(Stored data entries)
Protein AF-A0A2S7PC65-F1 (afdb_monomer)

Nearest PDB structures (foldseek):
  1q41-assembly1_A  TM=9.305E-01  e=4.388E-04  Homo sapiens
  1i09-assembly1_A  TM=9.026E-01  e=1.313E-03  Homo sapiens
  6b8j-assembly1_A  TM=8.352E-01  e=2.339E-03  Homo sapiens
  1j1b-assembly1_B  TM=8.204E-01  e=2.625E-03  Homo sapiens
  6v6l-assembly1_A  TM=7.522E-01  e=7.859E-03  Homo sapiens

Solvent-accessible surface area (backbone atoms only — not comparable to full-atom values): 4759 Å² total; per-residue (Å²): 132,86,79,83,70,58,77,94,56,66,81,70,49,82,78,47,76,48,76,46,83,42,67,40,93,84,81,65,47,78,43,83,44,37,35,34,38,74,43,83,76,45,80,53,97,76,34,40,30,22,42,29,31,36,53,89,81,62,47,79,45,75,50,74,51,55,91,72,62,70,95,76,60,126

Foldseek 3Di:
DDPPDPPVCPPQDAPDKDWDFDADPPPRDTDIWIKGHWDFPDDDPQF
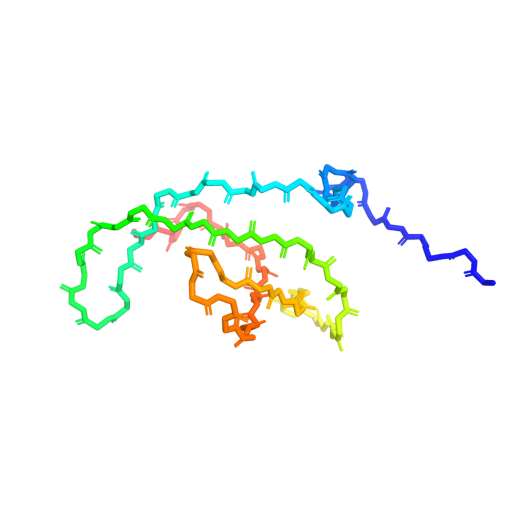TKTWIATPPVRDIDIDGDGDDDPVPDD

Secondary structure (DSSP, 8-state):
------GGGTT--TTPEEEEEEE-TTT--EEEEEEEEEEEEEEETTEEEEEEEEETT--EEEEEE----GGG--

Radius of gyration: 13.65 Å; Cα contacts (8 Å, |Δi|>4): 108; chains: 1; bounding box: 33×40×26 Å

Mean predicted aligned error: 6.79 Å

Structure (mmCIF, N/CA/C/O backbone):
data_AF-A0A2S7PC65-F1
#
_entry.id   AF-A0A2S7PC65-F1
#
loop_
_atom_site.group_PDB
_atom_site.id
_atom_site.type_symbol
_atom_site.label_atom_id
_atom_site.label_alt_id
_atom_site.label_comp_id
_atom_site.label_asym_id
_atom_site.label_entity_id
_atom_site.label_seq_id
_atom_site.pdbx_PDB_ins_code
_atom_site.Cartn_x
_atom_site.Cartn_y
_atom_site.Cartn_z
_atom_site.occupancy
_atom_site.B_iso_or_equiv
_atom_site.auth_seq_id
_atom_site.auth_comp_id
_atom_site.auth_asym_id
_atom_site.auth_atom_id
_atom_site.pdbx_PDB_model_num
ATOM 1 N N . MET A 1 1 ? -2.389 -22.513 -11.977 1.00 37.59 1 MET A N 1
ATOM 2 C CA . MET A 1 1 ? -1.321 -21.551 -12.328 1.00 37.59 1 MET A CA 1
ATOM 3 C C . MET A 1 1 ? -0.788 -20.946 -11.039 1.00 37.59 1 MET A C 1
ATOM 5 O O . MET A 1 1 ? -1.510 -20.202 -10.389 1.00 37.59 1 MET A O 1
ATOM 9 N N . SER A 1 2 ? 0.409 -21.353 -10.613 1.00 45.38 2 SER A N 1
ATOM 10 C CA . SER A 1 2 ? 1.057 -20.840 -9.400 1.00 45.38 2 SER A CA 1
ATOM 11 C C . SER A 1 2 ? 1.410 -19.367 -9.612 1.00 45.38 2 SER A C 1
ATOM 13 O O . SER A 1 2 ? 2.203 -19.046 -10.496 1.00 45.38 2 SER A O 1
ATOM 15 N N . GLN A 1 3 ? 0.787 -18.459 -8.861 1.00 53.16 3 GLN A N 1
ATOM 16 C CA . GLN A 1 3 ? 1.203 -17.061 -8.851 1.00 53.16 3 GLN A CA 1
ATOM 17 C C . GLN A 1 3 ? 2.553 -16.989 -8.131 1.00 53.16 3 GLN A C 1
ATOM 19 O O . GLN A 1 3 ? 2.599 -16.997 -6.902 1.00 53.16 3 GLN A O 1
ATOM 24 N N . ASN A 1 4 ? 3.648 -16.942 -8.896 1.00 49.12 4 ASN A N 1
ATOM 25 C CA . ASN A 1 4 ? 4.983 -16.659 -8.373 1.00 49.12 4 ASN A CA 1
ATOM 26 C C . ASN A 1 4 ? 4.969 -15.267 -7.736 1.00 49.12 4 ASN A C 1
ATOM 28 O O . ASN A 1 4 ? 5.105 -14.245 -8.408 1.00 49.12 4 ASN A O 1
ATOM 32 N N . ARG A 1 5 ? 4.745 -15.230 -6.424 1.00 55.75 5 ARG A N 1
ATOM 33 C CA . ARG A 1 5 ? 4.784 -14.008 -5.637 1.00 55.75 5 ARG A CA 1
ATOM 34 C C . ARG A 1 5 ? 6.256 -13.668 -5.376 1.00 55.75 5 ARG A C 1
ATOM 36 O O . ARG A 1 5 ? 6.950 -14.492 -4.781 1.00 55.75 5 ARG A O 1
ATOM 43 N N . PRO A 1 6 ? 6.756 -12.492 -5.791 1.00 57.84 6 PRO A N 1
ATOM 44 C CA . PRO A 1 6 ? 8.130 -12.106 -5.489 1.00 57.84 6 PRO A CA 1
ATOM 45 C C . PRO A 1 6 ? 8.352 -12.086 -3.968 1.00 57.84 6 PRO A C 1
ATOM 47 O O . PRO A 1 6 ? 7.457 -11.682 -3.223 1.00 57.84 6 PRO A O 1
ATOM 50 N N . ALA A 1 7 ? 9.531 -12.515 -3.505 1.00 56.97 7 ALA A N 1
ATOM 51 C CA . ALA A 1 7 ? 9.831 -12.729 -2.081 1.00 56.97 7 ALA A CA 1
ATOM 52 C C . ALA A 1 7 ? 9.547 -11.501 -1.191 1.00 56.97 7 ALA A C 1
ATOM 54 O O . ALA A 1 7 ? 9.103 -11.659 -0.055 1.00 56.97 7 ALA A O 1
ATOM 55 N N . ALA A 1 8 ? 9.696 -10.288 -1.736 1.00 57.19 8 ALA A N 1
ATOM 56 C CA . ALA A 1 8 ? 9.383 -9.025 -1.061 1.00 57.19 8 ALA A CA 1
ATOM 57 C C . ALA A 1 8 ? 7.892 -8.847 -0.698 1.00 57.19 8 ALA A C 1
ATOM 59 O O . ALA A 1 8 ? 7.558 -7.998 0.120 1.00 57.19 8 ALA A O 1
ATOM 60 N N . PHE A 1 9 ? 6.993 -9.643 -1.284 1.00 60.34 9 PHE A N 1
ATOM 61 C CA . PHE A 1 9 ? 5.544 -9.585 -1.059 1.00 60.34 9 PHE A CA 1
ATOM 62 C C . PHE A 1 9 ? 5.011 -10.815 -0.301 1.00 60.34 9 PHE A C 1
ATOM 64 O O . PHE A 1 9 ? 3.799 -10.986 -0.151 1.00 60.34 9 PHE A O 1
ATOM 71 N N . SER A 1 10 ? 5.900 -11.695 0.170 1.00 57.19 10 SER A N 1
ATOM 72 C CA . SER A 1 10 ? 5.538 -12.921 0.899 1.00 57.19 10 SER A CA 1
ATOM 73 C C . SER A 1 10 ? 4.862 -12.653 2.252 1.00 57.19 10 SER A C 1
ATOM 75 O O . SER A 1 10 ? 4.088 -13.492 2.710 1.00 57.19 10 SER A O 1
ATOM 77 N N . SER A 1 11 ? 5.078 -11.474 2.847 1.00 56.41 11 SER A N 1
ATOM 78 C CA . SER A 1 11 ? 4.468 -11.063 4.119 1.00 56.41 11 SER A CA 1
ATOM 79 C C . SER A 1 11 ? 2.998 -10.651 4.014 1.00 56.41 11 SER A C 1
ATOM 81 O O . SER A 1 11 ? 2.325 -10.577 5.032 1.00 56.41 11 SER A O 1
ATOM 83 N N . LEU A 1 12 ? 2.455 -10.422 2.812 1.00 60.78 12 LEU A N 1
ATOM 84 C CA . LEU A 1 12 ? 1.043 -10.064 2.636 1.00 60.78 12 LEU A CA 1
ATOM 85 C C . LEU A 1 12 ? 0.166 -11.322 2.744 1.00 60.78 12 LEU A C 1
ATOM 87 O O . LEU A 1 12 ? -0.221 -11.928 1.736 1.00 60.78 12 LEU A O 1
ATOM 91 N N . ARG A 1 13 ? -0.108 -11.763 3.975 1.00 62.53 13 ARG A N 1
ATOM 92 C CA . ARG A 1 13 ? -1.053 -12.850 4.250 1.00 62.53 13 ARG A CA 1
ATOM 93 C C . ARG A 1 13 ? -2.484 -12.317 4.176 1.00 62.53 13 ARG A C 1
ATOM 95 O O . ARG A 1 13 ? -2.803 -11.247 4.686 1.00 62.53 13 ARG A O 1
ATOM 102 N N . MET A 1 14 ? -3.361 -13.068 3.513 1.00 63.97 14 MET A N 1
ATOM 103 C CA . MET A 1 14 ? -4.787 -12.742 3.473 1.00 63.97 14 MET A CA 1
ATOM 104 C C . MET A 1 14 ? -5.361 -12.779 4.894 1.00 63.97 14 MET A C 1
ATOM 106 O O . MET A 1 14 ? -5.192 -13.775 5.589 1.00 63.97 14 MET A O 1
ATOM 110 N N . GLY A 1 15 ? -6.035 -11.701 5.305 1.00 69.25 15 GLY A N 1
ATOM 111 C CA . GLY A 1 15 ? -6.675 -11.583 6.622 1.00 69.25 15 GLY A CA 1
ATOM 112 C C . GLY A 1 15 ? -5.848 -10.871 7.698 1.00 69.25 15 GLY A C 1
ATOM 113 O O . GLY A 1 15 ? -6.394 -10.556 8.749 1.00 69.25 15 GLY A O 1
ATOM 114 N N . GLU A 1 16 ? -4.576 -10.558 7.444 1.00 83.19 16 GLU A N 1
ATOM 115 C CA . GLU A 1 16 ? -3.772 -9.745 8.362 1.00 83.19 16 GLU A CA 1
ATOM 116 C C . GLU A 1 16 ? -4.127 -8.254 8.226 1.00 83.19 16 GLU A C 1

* **Instructions to follow**
An exact copy of the lines above, from the one containing "ATOM 28 O O" through the one containing "ATOM 75 O O", is the whole of the answer.

* **Result for this task**
ATOM 28 O O . ASN A 1 4 ? 5.105 -14.245 -8.408 1.00 49.12 4 ASN A O 1
ATOM 32 N N . ARG A 1 5 ? 4.745 -15.230 -6.424 1.00 55.75 5 ARG A N 1
ATOM 33 C CA . ARG A 1 5 ? 4.784 -14.008 -5.637 1.00 55.75 5 ARG A CA 1
ATOM 34 C C . ARG A 1 5 ? 6.256 -13.668 -5.376 1.00 55.75 5 ARG A C 1
ATOM 36 O O . ARG A 1 5 ? 6.950 -14.492 -4.781 1.00 55.75 5 ARG A O 1
ATOM 43 N N . PRO A 1 6 ? 6.756 -12.492 -5.791 1.00 57.84 6 PRO A N 1
ATOM 44 C CA . PRO A 1 6 ? 8.130 -12.106 -5.489 1.00 57.84 6 PRO A CA 1
ATOM 45 C C . PRO A 1 6 ? 8.352 -12.086 -3.968 1.00 57.84 6 PRO A C 1
ATOM 47 O O . PRO A 1 6 ? 7.457 -11.682 -3.223 1.00 57.84 6 PRO A O 1
ATOM 50 N N . ALA A 1 7 ? 9.531 -12.515 -3.505 1.00 56.97 7 ALA A N 1
ATOM 51 C CA . ALA A 1 7 ? 9.831 -12.729 -2.081 1.00 56.97 7 ALA A CA 1
ATOM 52 C C . ALA A 1 7 ? 9.547 -11.501 -1.191 1.00 56.97 7 ALA A C 1
ATOM 54 O O . ALA A 1 7 ? 9.103 -11.659 -0.055 1.00 56.97 7 ALA A O 1
ATOM 55 N N . ALA A 1 8 ? 9.696 -10.288 -1.736 1.00 57.19 8 ALA A N 1
ATOM 56 C CA . ALA A 1 8 ? 9.383 -9.025 -1.061 1.00 57.19 8 ALA A CA 1
ATOM 57 C C . ALA A 1 8 ? 7.892 -8.847 -0.698 1.00 57.19 8 ALA A C 1
ATOM 59 O O . ALA A 1 8 ? 7.558 -7.998 0.120 1.00 57.19 8 ALA A O 1
ATOM 60 N N . PHE A 1 9 ? 6.993 -9.643 -1.284 1.00 60.34 9 PHE A N 1
ATOM 61 C CA . PHE A 1 9 ? 5.544 -9.585 -1.059 1.00 60.34 9 PHE A CA 1
ATOM 62 C C . PHE A 1 9 ? 5.011 -10.815 -0.301 1.00 60.34 9 PHE A C 1
ATOM 64 O O . PHE A 1 9 ? 3.799 -10.986 -0.151 1.00 60.34 9 PHE A O 1
ATOM 71 N N . SER A 1 10 ? 5.900 -11.695 0.170 1.00 57.19 10 SER A N 1
ATOM 72 C CA . SER A 1 10 ? 5.538 -12.921 0.899 1.00 57.19 10 SER A CA 1
ATOM 73 C C . SER A 1 10 ? 4.862 -12.653 2.252 1.00 57.19 10 SER A C 1
ATOM 75 O O . SER A 1 10 ? 4.088 -13.492 2.710 1.00 57.19 10 SER A O 1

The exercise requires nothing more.